What are the treatment options in prostate cancer?
Treatment of prostate cancer varies according to the stage of the disease.
In localized (limited to prostate) prostate cancer, radical prostatectomy surgery, radiotherapy or radiotherapy + androgen deprivation therapy for a limited time is decided by talking to the patient according to the risk groups.
Due to the slow course of cancer, “delaying treatment” called “active surveillance” is another alternative. For this aproach, patient selection and compliance with follow-up is extremely important.
Focal therapies in localized cancer can also be applied, although the level of recommendation is low.
In locally advanced (overflowing from the prostate but not spreading to other organs) prostate cancer, radical prostatectomy surgery or radiotherapy + 2-3 years of LHRH analogue treatment is preferred.
Orchiectomy (removal of both testicles) or LHRH analogue combination is used in metastatic disease.
In metastatic disease, it has now been shown that orchiectomy or LHRH analogues with chemotherapy prolongs the life expectancy by an average of 13 months. Local treatment with radiotherapy or surgery in low-volume metastases and radiotherapy for metastases have also been among the applications of treatments in recent years.
Why are the testicles of the patient removed in metastatic cancer?
Prostate cancer is a “testosterone” dependent cancer. Testicles, the main source of testosterone in the body, are removed to slow cancer. With this treatment, the cancer becomes silent for approximately 24-36 months. However, cancer cells find molecules other than testosterone to reproduce at the end of this period and the disease is defined as “castration resistant” after this stage.
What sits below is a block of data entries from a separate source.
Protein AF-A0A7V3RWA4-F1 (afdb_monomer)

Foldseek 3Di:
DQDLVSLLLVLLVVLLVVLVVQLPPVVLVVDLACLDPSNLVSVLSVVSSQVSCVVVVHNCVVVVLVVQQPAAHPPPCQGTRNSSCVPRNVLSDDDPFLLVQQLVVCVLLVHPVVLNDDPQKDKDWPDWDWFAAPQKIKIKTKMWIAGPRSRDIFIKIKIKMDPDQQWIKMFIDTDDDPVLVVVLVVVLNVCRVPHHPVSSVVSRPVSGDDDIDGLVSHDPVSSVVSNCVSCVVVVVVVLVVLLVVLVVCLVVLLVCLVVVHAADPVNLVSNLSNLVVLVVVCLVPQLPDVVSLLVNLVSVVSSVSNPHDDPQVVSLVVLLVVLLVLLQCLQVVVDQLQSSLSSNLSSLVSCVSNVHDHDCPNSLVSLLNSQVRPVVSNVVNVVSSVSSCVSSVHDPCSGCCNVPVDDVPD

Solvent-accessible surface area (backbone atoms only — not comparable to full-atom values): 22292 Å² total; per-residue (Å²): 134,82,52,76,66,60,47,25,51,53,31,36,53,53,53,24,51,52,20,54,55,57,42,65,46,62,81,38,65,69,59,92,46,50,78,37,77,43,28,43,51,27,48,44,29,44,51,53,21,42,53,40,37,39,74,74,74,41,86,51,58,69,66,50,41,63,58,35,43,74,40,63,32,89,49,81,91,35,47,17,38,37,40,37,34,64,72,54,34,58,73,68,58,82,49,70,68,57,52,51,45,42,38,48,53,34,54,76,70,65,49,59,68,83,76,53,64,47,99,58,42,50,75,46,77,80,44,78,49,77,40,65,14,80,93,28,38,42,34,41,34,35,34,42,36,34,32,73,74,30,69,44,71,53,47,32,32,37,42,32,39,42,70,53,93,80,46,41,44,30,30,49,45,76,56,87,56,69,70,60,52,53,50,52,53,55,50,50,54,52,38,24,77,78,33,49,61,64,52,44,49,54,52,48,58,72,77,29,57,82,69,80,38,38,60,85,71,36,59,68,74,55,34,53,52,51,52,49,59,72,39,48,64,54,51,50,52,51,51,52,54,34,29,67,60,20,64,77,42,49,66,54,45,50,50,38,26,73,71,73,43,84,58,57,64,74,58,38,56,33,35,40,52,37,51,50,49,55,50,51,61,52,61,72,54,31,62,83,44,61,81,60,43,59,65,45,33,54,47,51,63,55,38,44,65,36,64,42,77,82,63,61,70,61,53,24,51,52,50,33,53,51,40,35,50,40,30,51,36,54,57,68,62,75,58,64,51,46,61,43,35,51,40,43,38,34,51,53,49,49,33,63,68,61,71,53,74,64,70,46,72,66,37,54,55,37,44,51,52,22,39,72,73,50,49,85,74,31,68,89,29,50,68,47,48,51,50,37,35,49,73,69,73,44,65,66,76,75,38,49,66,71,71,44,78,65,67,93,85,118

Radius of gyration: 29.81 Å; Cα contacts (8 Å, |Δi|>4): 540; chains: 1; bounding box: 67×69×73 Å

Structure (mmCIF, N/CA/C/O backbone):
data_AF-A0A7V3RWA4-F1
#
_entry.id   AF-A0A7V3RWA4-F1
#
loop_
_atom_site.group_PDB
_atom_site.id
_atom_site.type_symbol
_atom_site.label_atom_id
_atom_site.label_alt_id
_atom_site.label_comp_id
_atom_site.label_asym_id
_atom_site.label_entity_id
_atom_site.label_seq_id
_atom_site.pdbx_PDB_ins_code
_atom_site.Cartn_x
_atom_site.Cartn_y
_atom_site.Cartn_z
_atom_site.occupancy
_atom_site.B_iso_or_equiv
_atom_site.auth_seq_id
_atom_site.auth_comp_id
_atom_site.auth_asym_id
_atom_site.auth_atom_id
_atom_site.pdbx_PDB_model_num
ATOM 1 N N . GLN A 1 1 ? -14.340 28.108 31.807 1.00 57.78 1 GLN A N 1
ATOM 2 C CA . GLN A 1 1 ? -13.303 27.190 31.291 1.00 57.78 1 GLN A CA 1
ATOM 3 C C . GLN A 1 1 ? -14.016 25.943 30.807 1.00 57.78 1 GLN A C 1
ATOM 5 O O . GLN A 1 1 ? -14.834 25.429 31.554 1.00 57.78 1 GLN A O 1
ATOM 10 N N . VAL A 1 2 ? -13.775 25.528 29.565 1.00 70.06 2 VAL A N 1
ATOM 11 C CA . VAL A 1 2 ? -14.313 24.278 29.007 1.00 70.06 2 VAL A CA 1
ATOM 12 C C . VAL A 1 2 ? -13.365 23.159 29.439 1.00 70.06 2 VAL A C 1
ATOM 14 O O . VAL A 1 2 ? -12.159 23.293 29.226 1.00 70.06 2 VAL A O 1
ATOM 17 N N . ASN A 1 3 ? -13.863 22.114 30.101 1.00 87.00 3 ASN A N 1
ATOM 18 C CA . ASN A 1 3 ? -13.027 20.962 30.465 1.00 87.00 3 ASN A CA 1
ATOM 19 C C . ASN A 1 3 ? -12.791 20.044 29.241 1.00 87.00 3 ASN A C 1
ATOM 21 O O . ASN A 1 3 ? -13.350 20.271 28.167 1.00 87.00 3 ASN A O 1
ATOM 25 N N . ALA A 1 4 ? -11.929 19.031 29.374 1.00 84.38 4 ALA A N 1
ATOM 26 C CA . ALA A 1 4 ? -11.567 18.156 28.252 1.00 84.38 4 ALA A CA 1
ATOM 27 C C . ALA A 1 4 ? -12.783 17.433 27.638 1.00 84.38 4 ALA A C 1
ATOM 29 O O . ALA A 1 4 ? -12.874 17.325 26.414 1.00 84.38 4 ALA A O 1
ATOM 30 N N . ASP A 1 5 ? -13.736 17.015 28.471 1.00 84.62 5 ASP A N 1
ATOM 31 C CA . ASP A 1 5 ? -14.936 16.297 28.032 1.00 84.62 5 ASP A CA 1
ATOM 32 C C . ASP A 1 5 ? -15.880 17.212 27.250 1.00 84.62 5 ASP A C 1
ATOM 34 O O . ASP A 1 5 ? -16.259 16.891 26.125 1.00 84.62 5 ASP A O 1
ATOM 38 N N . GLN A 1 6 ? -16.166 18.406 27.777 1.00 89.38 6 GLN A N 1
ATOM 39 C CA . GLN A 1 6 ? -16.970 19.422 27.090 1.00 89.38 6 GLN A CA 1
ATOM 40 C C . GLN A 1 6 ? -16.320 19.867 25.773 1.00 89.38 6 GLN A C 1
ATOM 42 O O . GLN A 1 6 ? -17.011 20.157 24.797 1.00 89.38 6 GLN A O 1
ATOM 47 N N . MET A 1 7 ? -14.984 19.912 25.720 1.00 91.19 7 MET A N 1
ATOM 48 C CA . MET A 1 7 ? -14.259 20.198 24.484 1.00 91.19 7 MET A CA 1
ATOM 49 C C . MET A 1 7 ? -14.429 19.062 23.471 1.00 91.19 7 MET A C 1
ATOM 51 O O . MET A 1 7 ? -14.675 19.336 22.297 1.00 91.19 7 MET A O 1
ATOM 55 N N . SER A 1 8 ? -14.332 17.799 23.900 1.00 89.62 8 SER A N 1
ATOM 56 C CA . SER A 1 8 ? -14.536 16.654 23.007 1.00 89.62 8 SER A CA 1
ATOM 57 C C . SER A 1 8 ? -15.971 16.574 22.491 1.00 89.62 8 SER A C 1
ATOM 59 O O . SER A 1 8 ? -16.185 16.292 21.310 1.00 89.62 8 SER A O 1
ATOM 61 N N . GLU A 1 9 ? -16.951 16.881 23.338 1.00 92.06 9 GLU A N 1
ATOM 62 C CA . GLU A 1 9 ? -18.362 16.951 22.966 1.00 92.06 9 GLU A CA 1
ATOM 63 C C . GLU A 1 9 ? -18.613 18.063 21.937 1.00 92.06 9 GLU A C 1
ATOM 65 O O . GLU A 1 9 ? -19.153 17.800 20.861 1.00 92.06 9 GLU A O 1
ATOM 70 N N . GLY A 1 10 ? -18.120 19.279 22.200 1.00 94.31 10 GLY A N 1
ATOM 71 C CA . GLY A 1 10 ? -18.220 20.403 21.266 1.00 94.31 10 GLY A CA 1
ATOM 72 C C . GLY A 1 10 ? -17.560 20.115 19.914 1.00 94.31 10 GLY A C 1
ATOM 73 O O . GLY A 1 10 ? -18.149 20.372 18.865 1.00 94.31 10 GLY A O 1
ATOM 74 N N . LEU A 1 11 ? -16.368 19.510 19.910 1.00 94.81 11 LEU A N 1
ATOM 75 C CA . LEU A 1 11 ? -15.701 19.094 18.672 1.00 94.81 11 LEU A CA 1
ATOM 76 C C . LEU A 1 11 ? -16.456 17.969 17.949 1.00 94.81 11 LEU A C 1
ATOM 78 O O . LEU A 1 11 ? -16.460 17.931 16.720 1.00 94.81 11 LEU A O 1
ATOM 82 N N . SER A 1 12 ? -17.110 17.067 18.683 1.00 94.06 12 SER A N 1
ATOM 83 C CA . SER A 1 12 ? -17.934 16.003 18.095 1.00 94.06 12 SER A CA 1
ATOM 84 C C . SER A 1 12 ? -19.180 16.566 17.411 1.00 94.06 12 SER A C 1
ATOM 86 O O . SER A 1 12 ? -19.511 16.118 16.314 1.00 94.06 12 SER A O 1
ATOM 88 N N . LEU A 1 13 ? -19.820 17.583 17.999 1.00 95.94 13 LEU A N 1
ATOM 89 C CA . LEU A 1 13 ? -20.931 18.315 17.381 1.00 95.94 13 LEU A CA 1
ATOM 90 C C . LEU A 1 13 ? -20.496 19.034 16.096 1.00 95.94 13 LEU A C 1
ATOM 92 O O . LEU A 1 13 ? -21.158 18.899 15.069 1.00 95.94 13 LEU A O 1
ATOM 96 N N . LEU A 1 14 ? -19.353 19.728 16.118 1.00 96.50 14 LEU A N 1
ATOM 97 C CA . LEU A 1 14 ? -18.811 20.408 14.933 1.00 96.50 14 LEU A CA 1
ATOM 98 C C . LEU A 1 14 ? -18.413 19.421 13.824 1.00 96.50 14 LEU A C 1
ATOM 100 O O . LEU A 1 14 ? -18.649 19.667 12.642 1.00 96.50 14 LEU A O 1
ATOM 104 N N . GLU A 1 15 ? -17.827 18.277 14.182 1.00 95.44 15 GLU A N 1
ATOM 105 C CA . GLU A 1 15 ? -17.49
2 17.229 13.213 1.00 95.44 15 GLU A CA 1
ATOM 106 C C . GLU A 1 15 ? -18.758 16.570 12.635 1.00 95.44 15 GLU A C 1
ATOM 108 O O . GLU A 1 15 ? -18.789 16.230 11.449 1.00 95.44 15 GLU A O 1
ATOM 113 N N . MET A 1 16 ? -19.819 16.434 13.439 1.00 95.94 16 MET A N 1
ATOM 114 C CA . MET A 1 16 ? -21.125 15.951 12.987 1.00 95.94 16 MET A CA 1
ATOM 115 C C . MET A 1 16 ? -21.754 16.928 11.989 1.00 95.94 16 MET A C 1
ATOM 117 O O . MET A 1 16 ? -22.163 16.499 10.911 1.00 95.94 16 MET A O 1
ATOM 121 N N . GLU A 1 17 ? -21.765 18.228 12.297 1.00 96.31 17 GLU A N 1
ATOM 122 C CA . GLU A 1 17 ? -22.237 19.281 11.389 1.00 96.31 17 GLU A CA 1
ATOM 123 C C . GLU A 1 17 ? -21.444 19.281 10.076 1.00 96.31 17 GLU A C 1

As with orchiectomy, very low testosterone levels can be achieved with LHRH analog/antagonist drugs without removing the testicles. These drugs inhibit the production of testosterone from testicular tissue.
Does chemotherapy have an effect in the treatment of metastatic prostate cancer?
Chemotherapy in prostate cancer is the first choice in castration-resistant metastatic disease.
In 2015, CHARTED and STAMPEDE studies showed that there was an approximately 13-month prolongation in life expectancy with chemotherapy in the presence of a newly diagnosed hormone-sensitive but high-volume matastatic disease (visceral organ metastasis, 4 bone metastasis or extra-vertebral bone metastasis). Thereupon, the treatment algorithm in prostate cancer has changed and subsequent studies have shown that some androgen receptor blocker drugs (abiraterone, enzalutamis ..) increase the life span just like the chemotherapy (Docetaxel). Today, chemotherapy / immunotherapy is used in combination with “androgen deprivation therapy-ADT” (LHRH analogue / antagonist) in metastatic prostate cancer, regardless of low or high volume.
Does radiotherapy have an effect in the treatment of metastatic prostate cancer?
The results of the STAMPEDE study, published in 2018, showed that in patients with low-volume metastases (<4 bone metastases and no extravertebral metastases, no organ metastasis), radiotherapy to the prostate prolongs the life span. In these patients, radiotherapy for prostate and/or metastasis can be applied.
Does surgery have an effect in the treatment of metastatic prostate cancer?
There are studies showing the effectiveness of local treatments (Radical prostatectomy or radiotherapy) in metastatic prostate cancer.
Patients’ reservations about treatments
Incontinence
After radical prostatectomy, urinary incontinence is one of the most anxious issues for patients. The early urinary incontinence after surgery decreases over time with the strengthening of the auxiliary muscles. In the first year after surgery, the rate of complete dryness of patients is reported between 80% and 97% in different clinics. The age of the patient, the presence of urinary retention problems before the operation, the protection of the bladder neck during the procedure and the experience of the surgeon are important factors affecting postoperative urinary incontinence.
Erectile dysfunction
Another situation that can be seen after radical prostatectomy and causes anxiety in patients is the problem of erection. Erection problems at different levels can be seen in 70-75% of patients after surgery. Of course, the surgical technique (nerve-sparing approach) and the preoperative erection capacity of the patient significantly affect the postoperative erectile dysfunction rate.
Also after radiotherapy, nearly half of the patients can have erection problems.
After LHRH agonists or orchiectomy surgeries, the testosterone level decreases too much, resulting in erection problems and reducing libido.